◆ WORK INSTRUCTIONS: Retype only the lines below from the one with "ATOM 36 N N" to the one with "ATOM 75 N N", inclusive, skipping every image.

(Collection entries)
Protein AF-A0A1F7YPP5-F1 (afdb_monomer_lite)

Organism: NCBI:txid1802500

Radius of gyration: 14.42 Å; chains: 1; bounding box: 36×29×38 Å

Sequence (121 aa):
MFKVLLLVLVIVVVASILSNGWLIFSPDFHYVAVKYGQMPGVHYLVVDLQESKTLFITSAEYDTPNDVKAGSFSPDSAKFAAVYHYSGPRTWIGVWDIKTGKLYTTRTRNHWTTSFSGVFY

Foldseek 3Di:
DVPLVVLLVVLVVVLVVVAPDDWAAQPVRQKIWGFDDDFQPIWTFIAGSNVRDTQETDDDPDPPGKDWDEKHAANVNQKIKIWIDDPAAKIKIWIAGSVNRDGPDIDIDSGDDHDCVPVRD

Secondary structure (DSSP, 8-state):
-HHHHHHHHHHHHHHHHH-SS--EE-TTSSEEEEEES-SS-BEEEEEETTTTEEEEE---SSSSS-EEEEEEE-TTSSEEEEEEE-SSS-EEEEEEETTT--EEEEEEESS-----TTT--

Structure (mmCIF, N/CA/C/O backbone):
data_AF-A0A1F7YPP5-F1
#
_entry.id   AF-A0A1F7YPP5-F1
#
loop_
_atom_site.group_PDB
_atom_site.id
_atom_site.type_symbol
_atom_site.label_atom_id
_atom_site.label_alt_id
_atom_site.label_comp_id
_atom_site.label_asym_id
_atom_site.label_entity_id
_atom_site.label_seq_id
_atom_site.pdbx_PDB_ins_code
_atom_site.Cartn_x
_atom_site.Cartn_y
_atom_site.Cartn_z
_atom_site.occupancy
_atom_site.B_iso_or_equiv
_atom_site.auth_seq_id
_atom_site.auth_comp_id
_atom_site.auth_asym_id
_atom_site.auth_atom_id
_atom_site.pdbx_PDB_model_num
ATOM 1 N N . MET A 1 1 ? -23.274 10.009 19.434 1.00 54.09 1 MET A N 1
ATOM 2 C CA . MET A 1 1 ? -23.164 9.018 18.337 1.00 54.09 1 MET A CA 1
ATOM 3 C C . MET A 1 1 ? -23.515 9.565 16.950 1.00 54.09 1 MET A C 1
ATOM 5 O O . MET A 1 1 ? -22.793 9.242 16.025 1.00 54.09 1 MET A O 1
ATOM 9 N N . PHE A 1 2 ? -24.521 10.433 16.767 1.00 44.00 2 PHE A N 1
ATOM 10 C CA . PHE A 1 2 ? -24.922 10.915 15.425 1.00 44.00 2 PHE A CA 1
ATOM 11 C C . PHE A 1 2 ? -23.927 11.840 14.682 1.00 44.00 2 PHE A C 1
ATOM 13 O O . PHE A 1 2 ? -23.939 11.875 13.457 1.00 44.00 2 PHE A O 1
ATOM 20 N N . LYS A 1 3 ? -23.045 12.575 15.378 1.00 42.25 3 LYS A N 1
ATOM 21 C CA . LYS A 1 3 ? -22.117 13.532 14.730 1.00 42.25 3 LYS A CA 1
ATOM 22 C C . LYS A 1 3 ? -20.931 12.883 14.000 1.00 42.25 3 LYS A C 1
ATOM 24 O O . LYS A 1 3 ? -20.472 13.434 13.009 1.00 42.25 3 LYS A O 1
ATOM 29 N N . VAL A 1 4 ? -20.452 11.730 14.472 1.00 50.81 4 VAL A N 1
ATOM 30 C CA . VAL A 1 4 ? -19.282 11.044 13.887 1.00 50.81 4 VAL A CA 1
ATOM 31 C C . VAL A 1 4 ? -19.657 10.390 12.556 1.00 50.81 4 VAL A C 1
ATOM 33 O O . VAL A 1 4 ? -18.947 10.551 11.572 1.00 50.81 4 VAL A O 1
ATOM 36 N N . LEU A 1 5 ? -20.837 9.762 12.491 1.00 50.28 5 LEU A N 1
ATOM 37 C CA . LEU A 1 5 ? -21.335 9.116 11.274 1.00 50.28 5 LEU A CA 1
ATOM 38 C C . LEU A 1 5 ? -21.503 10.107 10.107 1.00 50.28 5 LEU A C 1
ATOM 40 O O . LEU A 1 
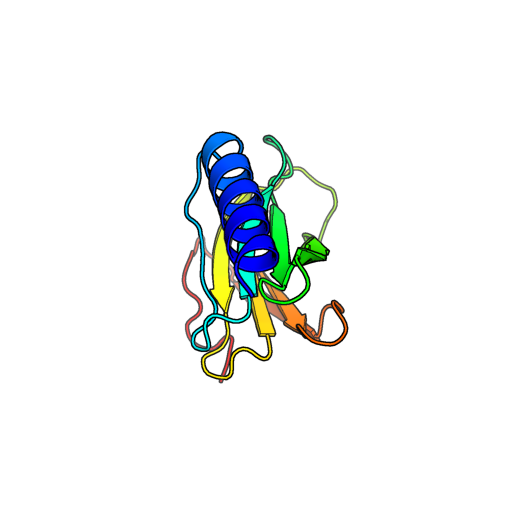5 ? -21.204 9.777 8.964 1.00 50.28 5 LEU A O 1
ATOM 44 N N . LEU A 1 6 ? -21.947 11.335 10.402 1.00 51.81 6 LEU A N 1
ATOM 45 C CA . LEU A 1 6 ? -22.148 12.375 9.391 1.00 51.81 6 LEU A CA 1
ATOM 46 C C . LEU A 1 6 ? -20.815 12.895 8.828 1.00 51.81 6 LEU A C 1
ATOM 48 O O . LEU A 1 6 ? -20.724 13.153 7.634 1.00 51.81 6 LEU A O 1
ATOM 52 N N . LEU A 1 7 ? -19.774 13.017 9.661 1.00 55.59 7 LEU A N 1
ATOM 53 C CA . LEU A 1 7 ? -18.461 13.508 9.229 1.00 55.59 7 LEU A CA 1
ATOM 54 C C . LEU A 1 7 ? -17.727 12.480 8.355 1.00 55.59 7 LEU A C 1
ATOM 56 O O . LEU A 1 7 ? -17.174 12.841 7.320 1.00 55.59 7 LEU A O 1
ATOM 60 N N . VAL A 1 8 ? -17.789 11.199 8.730 1.00 55.72 8 VAL A N 1
ATOM 61 C CA . VAL A 1 8 ? -17.232 10.088 7.941 1.00 55.72 8 VAL A CA 1
ATOM 62 C C . VAL A 1 8 ? -17.925 9.996 6.588 1.00 55.72 8 VAL A C 1
ATOM 64 O O . VAL A 1 8 ? -17.257 9.880 5.564 1.00 55.72 8 VAL A O 1
ATOM 67 N N . LEU A 1 9 ? -19.255 10.135 6.563 1.00 58.88 9 LEU A N 1
ATOM 68 C CA . LEU A 1 9 ? -20.013 10.183 5.319 1.00 58.88 9 LEU A CA 1
ATOM 69 C C . LEU A 1 9 ? -19.587 11.377 4.454 1.00 58.88 9 LEU A C 1
ATOM 71 O O . LEU A 1 9 ? -19.390 11.199 3.261 1.00 58.88 9 LEU A O 1
ATOM 75 N N . VAL A 1 10 ? -19.368 12.564 5.029 1.00 62.44 10 VAL A N 1
ATOM 76 C CA . VAL A 1 10 ? -18.877 13.732 4.275 1.00 62.44 10 VAL A CA 1
ATOM 77 C C . VAL A 1 10 ? -17.470 13.497 3.729 1.00 62.44 10 VAL A C 1
ATOM 79 O O . VAL A 1 10 ? -17.232 13.807 2.570 1.00 62.44 10 VAL A O 1
ATOM 82 N N . ILE A 1 11 ? -16.547 12.914 4.498 1.00 62.41 11 ILE A N 1
ATOM 83 C CA . ILE A 1 11 ? -15.185 12.629 4.020 1.00 62.41 11 ILE A CA 1
ATOM 84 C C . ILE A 1 11 ? -15.213 11.586 2.905 1.00 62.41 11 ILE A C 1
ATOM 86 O O . ILE A 1 11 ? -14.583 11.796 1.877 1.00 62.41 11 ILE A O 1
ATOM 90 N N . VAL A 1 12 ? -15.969 10.499 3.064 1.00 60.62 12 VAL A N 1
ATOM 91 C CA . VAL A 1 12 ? -16.088 9.448 2.044 1.00 60.62 12 VAL A CA 1
ATOM 92 C C . VAL A 1 12 ? -16.780 9.983 0.790 1.00 60.62 12 VAL A C 1
ATOM 94 O O . VAL A 1 12 ? -16.311 9.731 -0.316 1.00 60.62 12 VAL A O 1
ATOM 97 N N . VAL A 1 13 ? -17.842 10.780 0.944 1.00 62.81 13 VAL A N 1
ATOM 98 C CA . VAL A 1 13 ? -18.557 11.407 -0.173 1.00 62.81 13 VAL A CA 1
ATOM 99 C C . VAL A 1 13 ? -17.657 12.418 -0.881 1.00 62.81 13 VAL A C 1
ATOM 101 O O . VAL A 1 13 ? -17.483 12.314 -2.088 1.00 62.81 13 VAL A O 1
ATOM 104 N N . VAL A 1 14 ? -16.993 13.327 -0.166 1.00 63.53 14 VAL A N 1
ATOM 105 C CA . VAL A 1 14 ? -16.060 14.297 -0.764 1.00 63.53 14 VAL A CA 1
ATOM 106 C C . VAL A 1 14 ? -14.878 13.584 -1.421 1.00 63.53 14 VAL A C 1
ATOM 108 O O . VAL A 1 14 ? -14.535 13.900 -2.555 1.00 63.53 14 VAL A O 1
ATOM 111 N N . ALA A 1 15 ? -14.297 12.569 -0.782 1.00 60.03 15 ALA A N 1
ATOM 112 C CA . ALA A 1 15 ? -13.205 11.789 -1.355 1.00 60.03 15 ALA A CA 1
ATOM 113 C C . ALA A 1 15 ? -13.653 10.986 -2.590 1.00 60.03 15 ALA A C 1
ATOM 115 O O . ALA A 1 15 ? -12.881 10.856 -3.535 1.00 60.03 15 ALA A O 1
ATOM 116 N N . SER A 1 16 ? -14.901 10.511 -2.643 1.00 58.03 16 SER A N 1
ATOM 117 C CA . SER A 1 16 ? -15.481 9.864 -3.831 1.00 58.03 16 SER A CA 1
ATOM 118 C C . SER A 1 16 ? -15.852 10.844 -4.950 1.00 58.03 16 SER A C 1
ATOM 120 O O . SER A 1 16 ? -15.809 10.477 -6.115 1.00 58.03 16 SER A O 1
ATOM 122 N N . ILE A 1 17 ? -16.188 12.096 -4.620 1.00 58.41 17 ILE A N 1
ATOM 123 C CA . ILE A 1 17 ? -16.446 13.155 -5.609 1.00 58.41 17 ILE A CA 1
ATOM 124 C C . ILE A 1 17 ? -15.123 13.663 -6.201 1.00 58.41 17 ILE A C 1
ATOM 126 O O . ILE A 1 17 ? -15.062 14.015 -7.375 1.00 58.41 17 ILE A O 1
ATOM 130 N N . LEU A 1 18 ? -14.059 13.707 -5.392 1.00 54.12 18 LEU A N 1
ATOM 131 C CA . LEU A 1 18 ? -12.737 14.187 -5.801 1.00 54.12 18 LEU A CA 1
ATOM 132 C C . LEU A 1 18 ? -11.866 13.098 -6.437 1.00 54.12 18 LEU A C 1
ATOM 134 O O . LEU A 1 18 ? -11.007 13.407 -7.264 1.00 54.12 18 LEU A O 1
ATOM 138 N N . SER A 1 19 ? -12.066 11.832 -6.069 1.00 54.88 19 SER A N 1
ATOM 139 C CA . SER A 1 19 ? -11.422 10.711 -6.742 1.00 54.88 19 SER A CA 1
ATOM 140 C C . SER A 1 19 ? -12.327 10.227 -7.868 1.00 54.88 19 SER A C 1
ATOM 142 O O . SER A 1 19 ? -13.416 9.720 -7.642 1.00 54.88 19 SER A O 1
ATOM 144 N N . ASN A 1 20 ? -11.866 10.323 -9.113 1.00 56.19 20 ASN A N 1
ATOM 145 C CA . ASN A 1 20 ? -12.488 9.636 -10.252 1.00 56.19 20 ASN A CA 1
ATOM 146 C C . ASN A 1 20 ? -12.313 8.097 -10.145 1.00 56.19 20 ASN A C 1
ATOM 148 O O . ASN A 1 20 ? -11.962 7.437 -11.122 1.00 56.19 20 ASN A O 1
ATOM 152 N N . GLY A 1 21 ? -12.432 7.513 -8.947 1.00 59.75 21 GLY A N 1
ATOM 153 C CA . GLY A 1 21 ? -11.912 6.193 -8.624 1.00 59.75 21 GLY A CA 1
ATOM 154 C C . GLY A 1 21 ? -12.630 5.475 -7.483 1.00 59.75 21 GLY A C 1
ATOM 155 O O . GLY A 1 21 ? -13.349 6.050 -6.676 1.00 59.75 21 GLY A O 1
ATOM 156 N N . TRP A 1 22 ? -12.415 4.163 -7.462 1.00 70.00 22 TRP A N 1
ATOM 157 C CA . TRP A 1 22 ? -13.056 3.206 -6.571 1.00 70.00 22 TRP A CA 1
ATOM 158 C C . TRP A 1 22 ? -12.560 3.358 -5.129 1.00 70.00 22 TRP A C 1
ATOM 160 O O . TRP A 1 22 ? -11.351 3.376 -4.885 1.00 70.00 22 TRP A O 1
ATOM 170 N N . LEU A 1 23 ? -13.497 3.420 -4.182 1.00 87.56 23 LEU A N 1
ATOM 171 C CA . LEU A 1 23 ? -13.221 3.237 -2.758 1.00 87.56 23 LEU A CA 1
ATOM 172 C C . LEU A 1 23 ? -12.901 1.763 -2.498 1.00 87.56 23 LEU A C 1
ATOM 174 O O . LEU A 1 23 ? -13.597 0.878 -2.999 1.00 87.56 23 LEU A O 1
ATOM 178 N N . ILE A 1 24 ? -11.878 1.499 -1.692 1.00 92.62 24 ILE A N 1
ATOM 179 C CA . ILE A 1 24 ? -11.511 0.142 -1.282 1.00 92.62 24 ILE A CA 1
ATOM 180 C C . ILE A 1 24 ? -11.662 0.079 0.229 1.00 92.62 24 ILE A C 1
ATOM 182 O O . ILE A 1 24 ? -10.926 0.758 0.934 1.00 92.62 24 ILE A O 1
ATOM 186 N N . PHE A 1 25 ? -12.612 -0.702 0.731 1.00 94.44 25 PHE A N 1
ATOM 187 C CA . PHE A 1 25 ? -12.775 -0.909 2.169 1.00 94.44 25 PHE A CA 1
ATOM 188 C C . PHE A 1 25 ? -11.889 -2.058 2.650 1.00 94.44 25 PHE A C 1
ATOM 190 O O . PHE A 1 25 ? -11.687 -3.039 1.927 1.00 94.44 25 PHE A O 1
ATOM 197 N N . SER A 1 26 ? -11.366 -1.941 3.870 1.00 97.62 26 SER A N 1
ATOM 198 C CA . SER A 1 26 ? -10.767 -3.080 4.562 1.00 97.62 26 SER A CA 1
ATOM 199 C C . SER A 1 26 ? -11.841 -4.123 4.911 1.00 97.62 26 SER A C 1
ATOM 201 O O . SER A 1 26 ? -13.002 -3.752 5.096 1.00 97.62 26 SER A O 1
ATOM 203 N N . PRO A 1 27 ? -11.496 -5.422 5.013 1.00 97.56 27 PRO A N 1
ATOM 204 C CA . PRO A 1 27 ? -12.454 -6.480 5.362 1.00 97.56 27 PRO A CA 1
ATOM 205 C C . PRO A 1 27 ? -13.244 -6.251 6.659 1.00 97.56 27 PRO A C 1
ATOM 207 O O . PRO A 1 27 ? -14.399 -6.656 6.758 1.00 97.56 27 PRO A O 1
ATOM 210 N N . ASP A 1 28 ? -12.632 -5.593 7.643 1.00 97.25 28 ASP A N 1
ATOM 211 C CA . ASP A 1 28 ? -13.248 -5.213 8.924 1.00 97.25 28 ASP A CA 1
ATOM 212 C C . ASP A 1 28 ? -13.976 -3.856 8.894 1.00 97.25 28 ASP A C 1
ATOM 214 O 
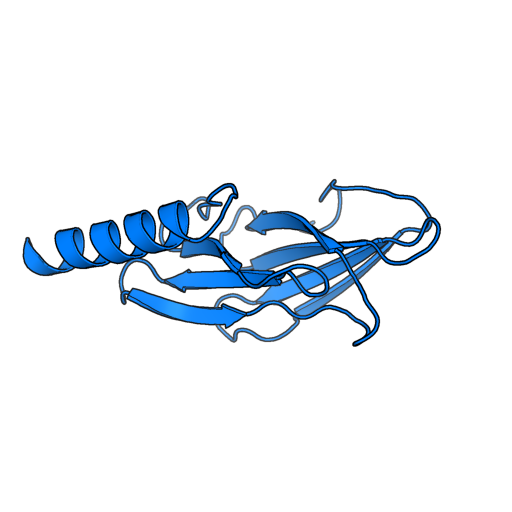O . ASP A 1 28 ? -14.530 -3.441 9.907 1.00 97.25 28 ASP A O 1
ATOM 218 N N . PHE A 1 29 ? -13.988 -3.163 7.750 1.00 94.31 29 PHE A N 1
ATOM 219 C CA . PHE A 1 29 ? -14.609 -1.849 7.543 1.00 94.31 29 PHE A CA 1
ATOM 220 C C . PHE A 1 29 ? -14.102 -0.723 8.458 1.00 94.31 29 PHE A C 1
ATOM 222 O O . PHE A 1 29 ? -14.755 0.315 8.575 1.00 94.31 29 PHE A O 1
ATOM 229 N N . HIS A 1 30 ? -12.930 -0.876 9.075 1.00 95.44 30 HIS A N 1
ATOM 230 C CA . HIS A 1 30 ? -12.305 0.202 9.845 1.00 95.44 30 HIS A CA 1
ATOM 231 C C . HIS A 1 30 ? -11.536 1.193 8.972 1.00 95.44 30 HIS A C 1
ATOM 233 O O . HIS A 1 30 ? -11.360 2.350 9.360 1.00 95.44 30 HIS A O 1
ATOM 239 N N . TYR A 1 31 ? -11.113 0.771 7.780 1.00 95.56 31 TYR A N 1
ATOM 240 C CA . TYR A 1 31 ? -10.289 1.578 6.895 1.00 95.56 31 TYR A CA 1
ATOM 241 C C . TYR A 1 31 ? -10.889 1.680 5.498 1.00 95.56 31 TYR A C 1
ATOM 243 O O . TYR A 1 31 ? -11.545 0.763 4.997 1.00 95.56 31 TYR A O 1
ATOM 251 N N . VAL A 1 32 ? -10.607 2.799 4.838 1.00 94.38 32 VAL A N 1
ATOM 252 C CA . VAL A 1 32 ? -10.855 2.974 3.408 1.00 94.38 32 VAL A CA 1
ATOM 253 C C . VAL A 1 32 ? -9.592 3.486 2.732 1.00 94.38 32 VAL A C 1
ATOM 255 O O . V
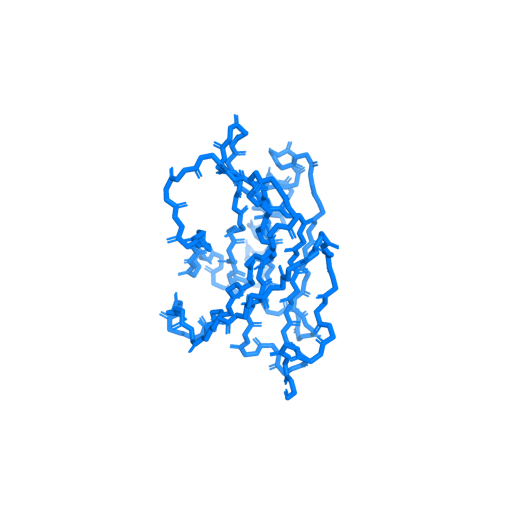AL A 1 32 ? -8.910 4.369 3.250 1.00 94.38 32 VAL A O 1
ATOM 258 N N . ALA A 1 33 ? -9.270 2.931 1.569 1.00 94.25 33 ALA A N 1
ATOM 259 C CA . ALA A 1 33 ? -8.267 3.481 0.678 1.00 94.25 33 ALA A CA 1
ATOM 260 C C . ALA A 1 33 ? -8.952 4.198 -0.486 1.00 94.25 33 ALA A C 1
ATOM 262 O O . ALA A 1 33 ? -9.869 3.660 -1.113 1.00 94.25 33 ALA A O 1
ATOM 263 N N . VAL A 1 34 ? -8.488 5.408 -0.778 1.00 89.38 34 VAL A N 1
ATOM 264 C CA . VAL A 1 34 ? -9.031 6.268 -1.832 1.00 89.38 34 VAL A CA 1
ATOM 265 C C . VAL A 1 34 ? -7.908 6.688 -2.761 1.00 89.38 34 VAL A C 1
ATOM 267 O O . VAL A 1 34 ? -6.840 7.078 -2.291 1.00 89.38 34 VAL A O 1
ATOM 270 N N . LYS A 1 35 ? -8.126 6.622 -4.079 1.00 88.19 35 LYS A N 1
ATOM 271 C CA . LYS A 1 35 ? -7.147 7.172 -5.024 1.00 88.19 35 LYS A CA 1
ATOM 272 C C . LYS A 1 35 ? -7.011 8.680 -4.806 1.00 88.19 35 LYS A C 1
ATOM 274 O O . LYS A 1 35 ? -8.004 9.397 -4.771 1.00 88.19 35 LYS A O 1
ATOM 279 N N . TYR A 1 36 ? -5.781 9.150 -4.679 1.00 83.38 36 TYR A N 1
ATOM 280 C CA . TYR A 1 36 ? -5.429 10.526 -4.361 1.00 83.38 36 TYR A CA 1
ATOM 281 C C . TYR A 1 36 ? -4.331 11.023 -5.306 1.00 83.38 36 TYR A C 1
ATOM 283 O O . TYR A 1 36 ? -3.405 10.281 -5.630 1.00 83.38 36 TYR A O 1
ATOM 291 N N . GLY A 1 37 ? -4.423 12.286 -5.724 1.00 79.25 37 GLY A N 1
ATOM 292 C CA . GLY A 1 37 ? -3.481 12.920 -6.650 1.00 79.25 37 GLY A CA 1
ATOM 293 C C . GLY A 1 37 ? -3.995 13.008 -8.090 1.00 79.25 37 GLY A C 1
ATOM 294 O O . GLY A 1 37 ? -5.121 12.621 -8.400 1.00 79.25 37 GLY A O 1
ATOM 295 N N . GLN A 1 38 ? -3.158 13.556 -8.967 1.00 78.00 38 GLN A N 1
ATOM 296 C CA . GLN A 1 38 ? -3.395 13.673 -10.409 1.00 78.00 38 GLN A CA 1
ATOM 297 C C . GLN A 1 38 ? -2.278 12.940 -11.154 1.00 78.00 38 GLN A C 1
ATOM 299 O O . GLN A 1 38 ? -1.210 12.708 -10.595 1.00 78.00 38 GLN A O 1
ATOM 304 N N . MET A 1 39 ? -2.515 12.547 -12.406 1.00 70.94 39 MET A N 1
ATOM 305 C CA . MET A 1 39 ? -1.462 11.921 -13.208 1.00 70.94 39 MET A CA 1
ATOM 306 C C . MET A 1 39 ? -0.430 12.960 -13.687 1.00 70.94 39 MET A C 1
ATOM 308 O O . MET A 1 39 ? -0.837 14.044 -14.110 1.00 70.94 39 MET A O 1
ATOM 312 N N . PRO A 1 40 ? 0.875 12.617 -13.721 1.00 72.25 40 PRO A N 1
ATOM 313 C CA . PRO A 1 40 ? 1.490 11.417 -13.139 1.00 72.25 40 PRO A CA 1
ATOM 314 C C . PRO A 1 40 ? 1.622 11.534 -11.606 1.00 72.25 40 PRO A C 1
ATOM 316 O O . PRO A 1 40 ? 1.788 12.634 -11.092 1.00 72.25 40 PRO A O 1
ATOM 319 N N . GLY A 1 41 ? 1.599 10.407 -10.882 1.00 79.75 41 GLY A N 1
ATOM 320 C CA . GLY A 1 41 ? 1.732 10.411 -9.411 1.00 79.75 41 GLY A CA 1
ATOM 321 C C . GLY A 1 41 ? 0.416 10.257 -8.643 1.00 79.75 41 GLY A C 1
ATOM 322 O O . GLY A 1 41 ? 0.220 10.857 -7.588 1.00 79.75 41 GLY A O 1
ATOM 323 N N . VAL A 1 42 ? -0.506 9.447 -9.170 1.00 87.69 42 VAL A N 1
ATOM 324 C CA . VAL A 1 42 ? -1.683 9.009 -8.409 1.00 87.69 42 VAL A CA 1
ATOM 325 C C . VAL A 1 42 ? -1.248 7.938 -7.408 1.00 87.69 42 VAL A C 1
ATOM 327 O O . VAL A 1 42 ? -0.549 6.995 -7.770 1.00 87.69 42 VAL A O 1
ATOM 330 N N . HIS A 1 43 ? -1.707 8.063 -6.167 1.00 91.75 43 HIS A N 1
ATOM 331 C CA . HIS A 1 43 ? -1.430 7.166 -5.043 1.00 91.75 43 HIS A CA 1
ATOM 332 C C . HIS A 1 43 ? -2.738 6.779 -4.336 1.00 91.75 43 HIS A C 1
ATOM 334 O O . HIS A 1 43 ? -3.818 7.180 -4.765 1.00 91.75 43 HIS A O 1
ATOM 340 N N . TYR A 1 44 ? -2.667 6.004 -3.253 1.00 93.00 44 TYR A N 1
ATOM 341 C CA . TYR A 1 44 ? -3.790 5.815 -2.336 1.00 93.00 44 TYR A CA 1
ATOM 342 C C . TYR A 1 44 ? -3.568 6.570 -1.029 1.00 93.00 44 TYR A C 1
ATOM 344 O O . TYR A 1 44 ? -2.517 6.446 -0.401 1.00 93.00 44 TYR A O 1
ATOM 352 N N . LEU A 1 45 ? -4.592 7.306 -0.611 1.00 93.00 45 LEU A N 1
ATOM 353 C CA . LEU A 1 45 ? -4.782 7.785 0.750 1.00 93.00 45 LEU A CA 1
ATOM 354 C C . LEU A 1 45 ? -5.464 6.673 1.549 1.00 93.00 45 LEU A C 1
ATOM 356 O O . LEU A 1 45 ? -6.549 6.241 1.162 1.00 93.00 45 LEU A O 1
ATOM 360 N N . VAL A 1 46 ? -4.862 6.219 2.645 1.00 95.19 46 VAL A N 1
ATOM 361 C CA . VAL A 1 46 ? -5.480 5.244 3.553 1.00 95.19 46 VAL A CA 1
ATOM 362 C C . VAL A 1 46 ? -5.998 5.978 4.782 1.00 95.19 46 VAL A C 1
ATOM 364 O O . VAL A 1 46 ? -5.251 6.694 5.449 1.00 95.19 46 VAL A O 1
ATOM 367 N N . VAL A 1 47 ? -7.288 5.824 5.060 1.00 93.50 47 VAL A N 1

◆ TASK RESULT:
ATOM 36 N N . LEU A 1 5 ? -20.837 9.762 12.491 1.00 50.28 5 LEU A N 1
ATOM 37 C CA . LEU A 1 5 ? -21.335 9.116 11.274 1.00 50.28 5 LEU A CA 1
ATOM 38 C C . LEU A 1 5 ? -21.503 10.107 10.107 1.00 50.28 5 LEU A C 1
ATOM 40 O O . LEU A 1 
5 ? -21.204 9.777 8.964 1.00 50.28 5 LEU A O 1
ATOM 44 N N . LEU A 1 6 ? -21.947 11.335 10.402 1.00 51.81 6 LEU A N 1
ATOM 45 C CA . LEU A 1 6 ? -22.148 12.375 9.391 1.00 51.81 6 LEU A CA 1
ATOM 46 C C . LEU A 1 6 ? -20.815 12.895 8.828 1.00 51.81 6 LEU A C 1
ATOM 48 O O . LEU A 1 6 ? -20.724 13.153 7.634 1.00 51.81 6 LEU A O 1
ATOM 52 N N . LEU A 1 7 ? -19.774 13.017 9.661 1.00 55.59 7 LEU A N 1
ATOM 53 C CA . LEU A 1 7 ? -18.461 13.508 9.229 1.00 55.59 7 LEU A CA 1
ATOM 54 C C . LEU A 1 7 ? -17.727 12.480 8.355 1.00 55.59 7 LEU A C 1
ATOM 56 O O . LEU A 1 7 ? -17.174 12.841 7.320 1.00 55.59 7 LEU A O 1
ATOM 60 N N . VAL A 1 8 ? -17.789 11.199 8.730 1.00 55.72 8 VAL A N 1
ATOM 61 C CA . VAL A 1 8 ? -17.232 10.088 7.941 1.00 55.72 8 VAL A CA 1
ATOM 62 C C . VAL A 1 8 ? -17.925 9.996 6.588 1.00 55.72 8 VAL A C 1
ATOM 64 O O . VAL A 1 8 ? -17.257 9.880 5.564 1.00 55.72 8 VAL A O 1
ATOM 67 N N . LEU A 1 9 ? -19.255 10.135 6.563 1.00 58.88 9 LEU A N 1
ATOM 68 C CA . LEU A 1 9 ? -20.013 10.183 5.319 1.00 58.88 9 LEU A CA 1
ATOM 69 C C . LEU A 1 9 ? -19.587 11.377 4.454 1.00 58.88 9 LEU A C 1
ATOM 71 O O . LEU A 1 9 ? -19.390 11.199 3.261 1.00 58.88 9 LEU A O 1
ATOM 75 N N . VAL A 1 10 ? -19.368 12.564 5.029 1.00 62.44 10 VAL A N 1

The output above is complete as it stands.